2. A better solution of the previous example

Ex.1 wouldn't work if we have more attributes in element e. A better solution is

print dt($filename, 
         ( e => sub{ $v{a} = lc($v{a}); 
                     toxml();}));

3. make some statistics and output results in HTML (using side effects)

use XML::DT ;
my $filename = shift;

%handler=( -default => sub{$elem_counter++;
                           $elem_table{$q}++;"";} # $q -> element name
);

dt($filename,%handler);

print "<H3>We have found $elem_counter elements in document</H3>";
print "<TABLE><TH>ELEMENT<TH>OCCURS\n";
foreach $elem (sort keys %elem_table)
   {print "<TR><TD>$elem<TD>$elem_table{$elem}\n";}
print "</TABLE>";

4. In a HTML like XML document, substitute <contents/>...<contents> by the real table of contents (a dirty solution...)

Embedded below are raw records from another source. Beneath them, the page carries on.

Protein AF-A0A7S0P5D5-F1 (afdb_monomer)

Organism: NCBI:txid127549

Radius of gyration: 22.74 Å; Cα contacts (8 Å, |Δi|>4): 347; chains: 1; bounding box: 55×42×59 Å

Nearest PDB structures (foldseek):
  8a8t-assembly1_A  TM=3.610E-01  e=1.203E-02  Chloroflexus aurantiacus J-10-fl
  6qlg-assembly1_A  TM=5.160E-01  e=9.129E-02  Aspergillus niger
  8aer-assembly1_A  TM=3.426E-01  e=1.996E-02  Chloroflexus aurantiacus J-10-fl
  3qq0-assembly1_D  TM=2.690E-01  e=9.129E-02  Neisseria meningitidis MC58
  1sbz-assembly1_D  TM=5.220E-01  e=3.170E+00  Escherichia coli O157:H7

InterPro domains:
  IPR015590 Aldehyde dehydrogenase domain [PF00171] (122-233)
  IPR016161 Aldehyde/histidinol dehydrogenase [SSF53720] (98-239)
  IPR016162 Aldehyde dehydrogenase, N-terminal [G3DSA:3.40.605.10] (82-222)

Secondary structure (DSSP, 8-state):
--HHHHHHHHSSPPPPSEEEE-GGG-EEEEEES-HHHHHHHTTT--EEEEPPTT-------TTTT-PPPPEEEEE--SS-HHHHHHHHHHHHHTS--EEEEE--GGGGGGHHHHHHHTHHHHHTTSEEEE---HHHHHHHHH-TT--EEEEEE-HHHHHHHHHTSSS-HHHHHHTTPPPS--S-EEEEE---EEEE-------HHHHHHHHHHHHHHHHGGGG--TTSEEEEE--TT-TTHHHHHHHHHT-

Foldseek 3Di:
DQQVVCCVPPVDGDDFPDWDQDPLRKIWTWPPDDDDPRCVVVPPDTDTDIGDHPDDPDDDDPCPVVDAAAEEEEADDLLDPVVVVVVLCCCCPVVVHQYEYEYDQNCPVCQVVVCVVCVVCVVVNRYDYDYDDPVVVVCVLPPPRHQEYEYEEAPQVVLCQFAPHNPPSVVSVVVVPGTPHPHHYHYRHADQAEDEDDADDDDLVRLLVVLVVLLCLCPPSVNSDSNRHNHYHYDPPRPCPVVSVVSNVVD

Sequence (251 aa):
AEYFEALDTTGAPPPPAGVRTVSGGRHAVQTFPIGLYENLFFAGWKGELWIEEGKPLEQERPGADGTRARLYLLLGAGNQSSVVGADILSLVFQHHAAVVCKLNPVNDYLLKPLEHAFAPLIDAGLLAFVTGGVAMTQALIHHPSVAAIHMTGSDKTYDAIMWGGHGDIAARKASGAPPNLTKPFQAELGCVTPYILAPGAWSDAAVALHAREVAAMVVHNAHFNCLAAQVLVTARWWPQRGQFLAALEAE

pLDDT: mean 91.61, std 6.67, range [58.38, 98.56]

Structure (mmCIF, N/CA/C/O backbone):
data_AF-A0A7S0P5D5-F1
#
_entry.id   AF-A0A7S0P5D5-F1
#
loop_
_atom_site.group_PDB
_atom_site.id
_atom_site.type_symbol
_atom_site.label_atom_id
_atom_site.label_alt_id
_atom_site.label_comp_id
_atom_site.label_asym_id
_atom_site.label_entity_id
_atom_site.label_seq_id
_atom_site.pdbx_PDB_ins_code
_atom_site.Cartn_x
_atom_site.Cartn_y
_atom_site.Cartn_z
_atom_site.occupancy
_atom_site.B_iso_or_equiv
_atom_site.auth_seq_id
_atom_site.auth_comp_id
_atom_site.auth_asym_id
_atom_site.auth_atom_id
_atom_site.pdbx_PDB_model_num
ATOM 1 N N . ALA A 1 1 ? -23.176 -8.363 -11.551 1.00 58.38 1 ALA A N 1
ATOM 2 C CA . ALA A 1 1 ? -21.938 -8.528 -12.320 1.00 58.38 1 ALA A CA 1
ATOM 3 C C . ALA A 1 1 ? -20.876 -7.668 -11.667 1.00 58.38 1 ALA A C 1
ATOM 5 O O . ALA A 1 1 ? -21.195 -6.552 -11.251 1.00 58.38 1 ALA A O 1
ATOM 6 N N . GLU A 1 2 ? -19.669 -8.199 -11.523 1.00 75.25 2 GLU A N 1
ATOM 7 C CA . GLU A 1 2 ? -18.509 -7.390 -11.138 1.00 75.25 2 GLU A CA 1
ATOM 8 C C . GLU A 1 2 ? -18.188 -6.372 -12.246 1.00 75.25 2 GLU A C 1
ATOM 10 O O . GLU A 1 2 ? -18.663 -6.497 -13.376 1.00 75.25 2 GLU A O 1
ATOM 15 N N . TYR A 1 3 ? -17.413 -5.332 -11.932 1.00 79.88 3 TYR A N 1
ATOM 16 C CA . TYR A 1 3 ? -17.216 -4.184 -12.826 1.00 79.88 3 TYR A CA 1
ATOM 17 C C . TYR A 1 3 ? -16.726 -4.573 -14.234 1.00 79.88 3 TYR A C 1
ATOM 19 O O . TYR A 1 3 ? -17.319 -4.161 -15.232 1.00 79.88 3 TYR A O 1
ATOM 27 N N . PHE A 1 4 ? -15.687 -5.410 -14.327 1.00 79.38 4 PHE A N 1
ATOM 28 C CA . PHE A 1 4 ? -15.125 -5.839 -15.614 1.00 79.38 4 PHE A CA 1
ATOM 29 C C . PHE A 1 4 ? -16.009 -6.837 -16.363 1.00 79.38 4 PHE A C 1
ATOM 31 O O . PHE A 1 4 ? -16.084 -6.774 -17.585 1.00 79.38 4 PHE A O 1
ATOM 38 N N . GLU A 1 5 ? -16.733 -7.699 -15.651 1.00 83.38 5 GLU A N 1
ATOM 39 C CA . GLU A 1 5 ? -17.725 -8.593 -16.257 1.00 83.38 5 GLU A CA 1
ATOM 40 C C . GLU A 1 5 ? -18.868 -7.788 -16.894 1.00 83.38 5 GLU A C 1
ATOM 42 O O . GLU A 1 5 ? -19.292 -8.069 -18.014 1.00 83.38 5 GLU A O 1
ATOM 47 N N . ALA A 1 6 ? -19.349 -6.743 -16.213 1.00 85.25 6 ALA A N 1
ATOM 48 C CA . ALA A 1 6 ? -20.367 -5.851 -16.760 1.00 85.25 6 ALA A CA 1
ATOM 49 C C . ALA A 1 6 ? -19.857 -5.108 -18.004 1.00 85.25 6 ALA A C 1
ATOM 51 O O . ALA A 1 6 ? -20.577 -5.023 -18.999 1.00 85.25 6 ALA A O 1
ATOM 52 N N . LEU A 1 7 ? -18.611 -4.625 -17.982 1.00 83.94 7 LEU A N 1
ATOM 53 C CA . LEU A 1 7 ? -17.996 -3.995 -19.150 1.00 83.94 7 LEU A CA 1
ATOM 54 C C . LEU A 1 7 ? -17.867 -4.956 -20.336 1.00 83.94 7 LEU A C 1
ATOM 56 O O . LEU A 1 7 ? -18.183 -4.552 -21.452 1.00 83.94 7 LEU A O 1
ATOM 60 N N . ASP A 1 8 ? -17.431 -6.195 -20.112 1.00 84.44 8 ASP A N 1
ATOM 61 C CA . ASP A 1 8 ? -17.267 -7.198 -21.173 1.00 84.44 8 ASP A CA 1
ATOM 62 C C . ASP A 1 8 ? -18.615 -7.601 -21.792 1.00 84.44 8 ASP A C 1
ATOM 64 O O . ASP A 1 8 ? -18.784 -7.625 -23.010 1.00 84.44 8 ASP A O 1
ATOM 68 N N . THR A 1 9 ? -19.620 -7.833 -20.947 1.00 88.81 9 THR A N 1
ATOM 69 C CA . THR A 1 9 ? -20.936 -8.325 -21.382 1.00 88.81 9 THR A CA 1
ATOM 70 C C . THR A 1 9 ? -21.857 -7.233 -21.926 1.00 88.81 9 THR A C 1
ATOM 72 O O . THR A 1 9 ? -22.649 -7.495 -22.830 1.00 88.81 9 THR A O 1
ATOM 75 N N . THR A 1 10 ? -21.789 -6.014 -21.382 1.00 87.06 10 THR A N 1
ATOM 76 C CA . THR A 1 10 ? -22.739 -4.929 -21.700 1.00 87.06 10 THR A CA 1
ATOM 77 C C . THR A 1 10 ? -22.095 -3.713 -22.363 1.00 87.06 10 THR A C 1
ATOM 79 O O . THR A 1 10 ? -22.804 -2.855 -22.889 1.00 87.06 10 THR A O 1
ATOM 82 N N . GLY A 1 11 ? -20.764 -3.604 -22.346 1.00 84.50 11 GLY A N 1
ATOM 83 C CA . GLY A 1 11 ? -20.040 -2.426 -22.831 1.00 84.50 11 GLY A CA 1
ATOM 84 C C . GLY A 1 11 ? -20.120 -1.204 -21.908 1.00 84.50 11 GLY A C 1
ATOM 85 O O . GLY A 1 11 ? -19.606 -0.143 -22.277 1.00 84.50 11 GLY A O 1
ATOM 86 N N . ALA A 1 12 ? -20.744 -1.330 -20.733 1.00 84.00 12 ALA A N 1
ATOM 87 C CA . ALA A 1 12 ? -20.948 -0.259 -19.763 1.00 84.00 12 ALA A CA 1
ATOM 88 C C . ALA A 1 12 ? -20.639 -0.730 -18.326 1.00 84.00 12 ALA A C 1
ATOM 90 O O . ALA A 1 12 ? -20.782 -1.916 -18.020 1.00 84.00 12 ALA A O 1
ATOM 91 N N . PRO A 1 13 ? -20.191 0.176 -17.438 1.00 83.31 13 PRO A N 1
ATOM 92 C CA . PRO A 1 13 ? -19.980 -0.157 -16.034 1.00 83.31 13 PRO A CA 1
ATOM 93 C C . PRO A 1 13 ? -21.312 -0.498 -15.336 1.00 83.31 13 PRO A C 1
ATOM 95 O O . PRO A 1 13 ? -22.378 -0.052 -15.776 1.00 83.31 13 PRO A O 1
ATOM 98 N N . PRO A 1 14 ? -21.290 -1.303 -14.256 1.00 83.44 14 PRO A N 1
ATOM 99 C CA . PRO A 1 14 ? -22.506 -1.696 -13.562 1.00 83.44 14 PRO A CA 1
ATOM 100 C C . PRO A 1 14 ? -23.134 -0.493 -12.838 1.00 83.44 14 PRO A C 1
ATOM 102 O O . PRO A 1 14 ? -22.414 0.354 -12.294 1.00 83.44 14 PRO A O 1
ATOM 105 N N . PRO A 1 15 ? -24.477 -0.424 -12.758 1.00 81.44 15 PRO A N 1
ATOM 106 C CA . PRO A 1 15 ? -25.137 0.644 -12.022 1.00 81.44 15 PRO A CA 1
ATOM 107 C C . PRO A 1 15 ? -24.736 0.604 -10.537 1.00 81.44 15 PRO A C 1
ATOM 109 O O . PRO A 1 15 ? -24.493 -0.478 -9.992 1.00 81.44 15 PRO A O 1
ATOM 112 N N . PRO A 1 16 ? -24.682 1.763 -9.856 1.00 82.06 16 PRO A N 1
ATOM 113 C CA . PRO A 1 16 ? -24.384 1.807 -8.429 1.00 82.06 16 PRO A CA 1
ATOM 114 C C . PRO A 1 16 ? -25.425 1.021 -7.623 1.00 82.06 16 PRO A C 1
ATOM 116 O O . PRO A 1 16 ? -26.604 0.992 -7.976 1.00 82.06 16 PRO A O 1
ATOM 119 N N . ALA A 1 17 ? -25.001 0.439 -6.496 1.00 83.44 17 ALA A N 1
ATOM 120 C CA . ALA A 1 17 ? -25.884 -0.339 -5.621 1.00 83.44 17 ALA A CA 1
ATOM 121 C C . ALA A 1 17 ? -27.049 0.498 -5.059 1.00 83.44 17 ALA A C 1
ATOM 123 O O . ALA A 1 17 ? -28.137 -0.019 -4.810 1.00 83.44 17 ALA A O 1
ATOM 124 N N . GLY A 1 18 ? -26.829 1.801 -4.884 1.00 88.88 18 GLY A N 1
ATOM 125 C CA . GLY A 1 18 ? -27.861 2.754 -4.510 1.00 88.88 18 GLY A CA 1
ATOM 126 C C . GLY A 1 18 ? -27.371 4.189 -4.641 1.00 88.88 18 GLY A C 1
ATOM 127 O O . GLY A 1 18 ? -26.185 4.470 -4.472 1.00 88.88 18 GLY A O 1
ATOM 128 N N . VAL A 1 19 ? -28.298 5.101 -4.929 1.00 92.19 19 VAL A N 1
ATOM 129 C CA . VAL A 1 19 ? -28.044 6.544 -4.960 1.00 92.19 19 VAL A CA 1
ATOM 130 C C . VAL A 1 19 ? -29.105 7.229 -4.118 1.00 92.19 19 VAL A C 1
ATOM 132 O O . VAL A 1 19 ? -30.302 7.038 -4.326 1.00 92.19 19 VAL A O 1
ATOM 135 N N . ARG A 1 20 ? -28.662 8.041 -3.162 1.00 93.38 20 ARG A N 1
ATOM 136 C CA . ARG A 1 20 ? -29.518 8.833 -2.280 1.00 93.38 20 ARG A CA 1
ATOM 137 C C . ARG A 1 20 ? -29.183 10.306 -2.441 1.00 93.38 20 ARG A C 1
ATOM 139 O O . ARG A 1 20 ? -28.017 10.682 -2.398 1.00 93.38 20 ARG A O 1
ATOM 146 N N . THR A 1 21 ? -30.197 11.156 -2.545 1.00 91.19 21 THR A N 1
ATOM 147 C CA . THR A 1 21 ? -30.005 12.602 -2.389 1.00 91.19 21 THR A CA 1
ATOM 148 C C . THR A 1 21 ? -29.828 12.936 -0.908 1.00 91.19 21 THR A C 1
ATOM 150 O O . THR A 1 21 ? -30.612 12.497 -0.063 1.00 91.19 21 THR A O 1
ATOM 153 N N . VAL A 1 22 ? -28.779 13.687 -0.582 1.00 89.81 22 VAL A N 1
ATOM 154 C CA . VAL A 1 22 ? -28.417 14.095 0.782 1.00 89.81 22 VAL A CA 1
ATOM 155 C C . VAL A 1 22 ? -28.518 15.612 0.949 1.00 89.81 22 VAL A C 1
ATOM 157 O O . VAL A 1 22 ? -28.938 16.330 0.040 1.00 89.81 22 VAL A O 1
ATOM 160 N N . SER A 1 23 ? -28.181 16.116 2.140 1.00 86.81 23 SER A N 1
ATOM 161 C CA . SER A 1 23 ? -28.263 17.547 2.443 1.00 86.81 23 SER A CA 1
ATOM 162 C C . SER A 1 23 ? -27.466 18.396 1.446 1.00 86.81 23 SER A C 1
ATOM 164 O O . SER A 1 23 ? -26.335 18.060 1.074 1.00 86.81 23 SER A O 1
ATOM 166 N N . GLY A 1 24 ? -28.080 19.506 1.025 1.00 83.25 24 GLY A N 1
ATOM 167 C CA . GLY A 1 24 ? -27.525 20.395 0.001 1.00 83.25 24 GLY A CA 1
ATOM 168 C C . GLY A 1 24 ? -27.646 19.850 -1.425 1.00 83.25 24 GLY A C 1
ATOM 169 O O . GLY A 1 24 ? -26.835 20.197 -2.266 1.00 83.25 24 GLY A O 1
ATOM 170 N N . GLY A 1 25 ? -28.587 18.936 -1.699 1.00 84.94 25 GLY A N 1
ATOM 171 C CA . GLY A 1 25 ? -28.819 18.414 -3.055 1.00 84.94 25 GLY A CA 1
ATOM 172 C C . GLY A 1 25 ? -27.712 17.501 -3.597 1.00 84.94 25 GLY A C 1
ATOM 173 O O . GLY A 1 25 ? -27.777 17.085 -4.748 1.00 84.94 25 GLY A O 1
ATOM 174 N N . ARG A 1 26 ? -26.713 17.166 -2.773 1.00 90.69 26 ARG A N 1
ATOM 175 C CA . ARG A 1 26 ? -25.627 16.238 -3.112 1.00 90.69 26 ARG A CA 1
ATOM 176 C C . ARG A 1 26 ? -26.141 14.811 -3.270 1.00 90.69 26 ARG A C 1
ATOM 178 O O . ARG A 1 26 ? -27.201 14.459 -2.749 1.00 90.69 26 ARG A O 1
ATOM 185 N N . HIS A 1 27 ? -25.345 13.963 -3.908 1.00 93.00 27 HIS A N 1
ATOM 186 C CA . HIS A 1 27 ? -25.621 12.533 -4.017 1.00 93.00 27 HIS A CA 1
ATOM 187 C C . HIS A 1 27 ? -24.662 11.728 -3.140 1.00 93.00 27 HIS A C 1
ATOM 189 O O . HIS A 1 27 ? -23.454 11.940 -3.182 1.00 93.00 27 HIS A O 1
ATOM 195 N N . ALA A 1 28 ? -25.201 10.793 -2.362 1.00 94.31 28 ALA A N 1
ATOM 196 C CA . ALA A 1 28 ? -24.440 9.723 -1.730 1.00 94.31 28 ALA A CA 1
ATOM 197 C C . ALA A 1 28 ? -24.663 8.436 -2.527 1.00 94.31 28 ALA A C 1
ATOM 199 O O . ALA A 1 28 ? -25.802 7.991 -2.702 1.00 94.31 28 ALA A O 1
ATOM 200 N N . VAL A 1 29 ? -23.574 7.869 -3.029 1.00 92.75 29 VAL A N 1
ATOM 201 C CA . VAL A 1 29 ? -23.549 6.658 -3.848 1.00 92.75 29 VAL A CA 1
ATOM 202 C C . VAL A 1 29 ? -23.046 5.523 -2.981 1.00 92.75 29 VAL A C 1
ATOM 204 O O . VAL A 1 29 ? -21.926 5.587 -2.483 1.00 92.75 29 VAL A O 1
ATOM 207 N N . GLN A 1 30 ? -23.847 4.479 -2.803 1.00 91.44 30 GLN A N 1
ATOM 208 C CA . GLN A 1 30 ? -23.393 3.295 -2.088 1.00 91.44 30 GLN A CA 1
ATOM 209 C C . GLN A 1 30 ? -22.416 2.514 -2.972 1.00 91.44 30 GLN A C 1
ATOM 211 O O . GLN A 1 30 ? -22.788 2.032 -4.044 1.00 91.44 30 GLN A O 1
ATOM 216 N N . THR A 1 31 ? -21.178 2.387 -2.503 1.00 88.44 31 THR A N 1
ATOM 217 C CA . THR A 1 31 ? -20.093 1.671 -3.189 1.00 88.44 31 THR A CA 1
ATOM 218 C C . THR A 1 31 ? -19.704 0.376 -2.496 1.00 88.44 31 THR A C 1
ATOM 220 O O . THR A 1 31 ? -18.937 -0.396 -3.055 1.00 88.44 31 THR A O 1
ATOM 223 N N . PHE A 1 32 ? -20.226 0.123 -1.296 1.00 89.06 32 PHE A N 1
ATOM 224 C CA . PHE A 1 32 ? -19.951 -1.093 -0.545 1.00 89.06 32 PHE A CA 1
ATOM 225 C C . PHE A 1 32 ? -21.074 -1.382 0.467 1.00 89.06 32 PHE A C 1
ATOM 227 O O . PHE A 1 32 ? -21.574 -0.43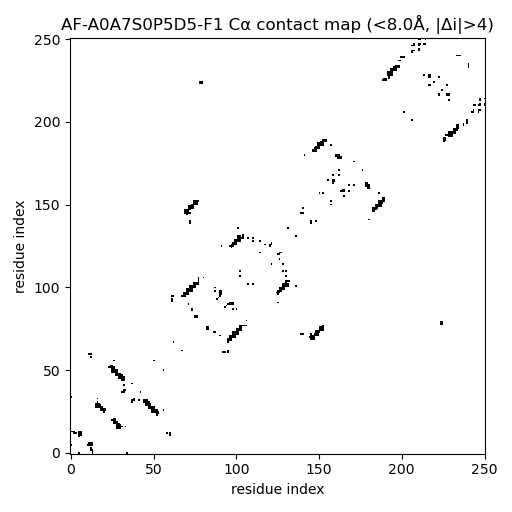9 1.094 1.00 89.06 32 PHE A O 1
ATOM 234 N N . PRO A 1 33 ? -21.458 -2.650 0.693 1.00 88.69 33 PRO A N 1
ATOM 235 C CA . PRO A 1 33 ? -21.038 -3.848 -0.042 1.00 88.69 33 PRO A CA 1
ATOM 236 C C . PRO A 1 33 ? -21.739 -3.984 -1.405 1.00 88.69 33 PRO A C 1
ATOM 238 O O . PRO A 1 33 ? -22.882 -3.547 -1.575 1.00 88.69 33 PRO A O 1
ATOM 241 N N . ILE A 1 34 ? -21.074 -4.635 -2.358 1.00 81.25 34 ILE A N 1
ATOM 242 C CA . ILE A 1 34 ? -21.566 -4.992 -3.689 1.00 81.25 34 ILE A CA 1
ATOM 243 C C . ILE A 1 34 ? -21.639 -6.523 -3.803 1.00 81.25 34 ILE A C 1
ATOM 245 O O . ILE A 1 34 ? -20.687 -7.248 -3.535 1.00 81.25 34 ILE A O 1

%handler=( h1 => sub{ $index .= "\n$c";     toxml();},
           h2 => sub{ $index .= "\n\t$c";   toxml();},
           h3 => sub{ $index .= "\n\t\t$c"; toxml();},
           contents => sub{ $c="__CLEAN__"; toxml();},
           -end => sub{ $c =~ s/__CLEAN__/$index/; $c});

print dt($filename,%handler)

5. a more realistic example: from XML gcapaper DTD to latex

notes:

. "TITLE" is processed in context dependent way!
. output in ISOLATIN1 (this is dirty but my LaTeX doesn't support UNICODE)
. a stack of authors was necessary because LaTeX structure was different
    from input structure...
. this example was partially created by the function mkdtskel 
      Perl -MXML::DT -e 'mkdtskel "f.xml"' > f.pl
    and took me about one hour to tune to real LaTeX/XML example.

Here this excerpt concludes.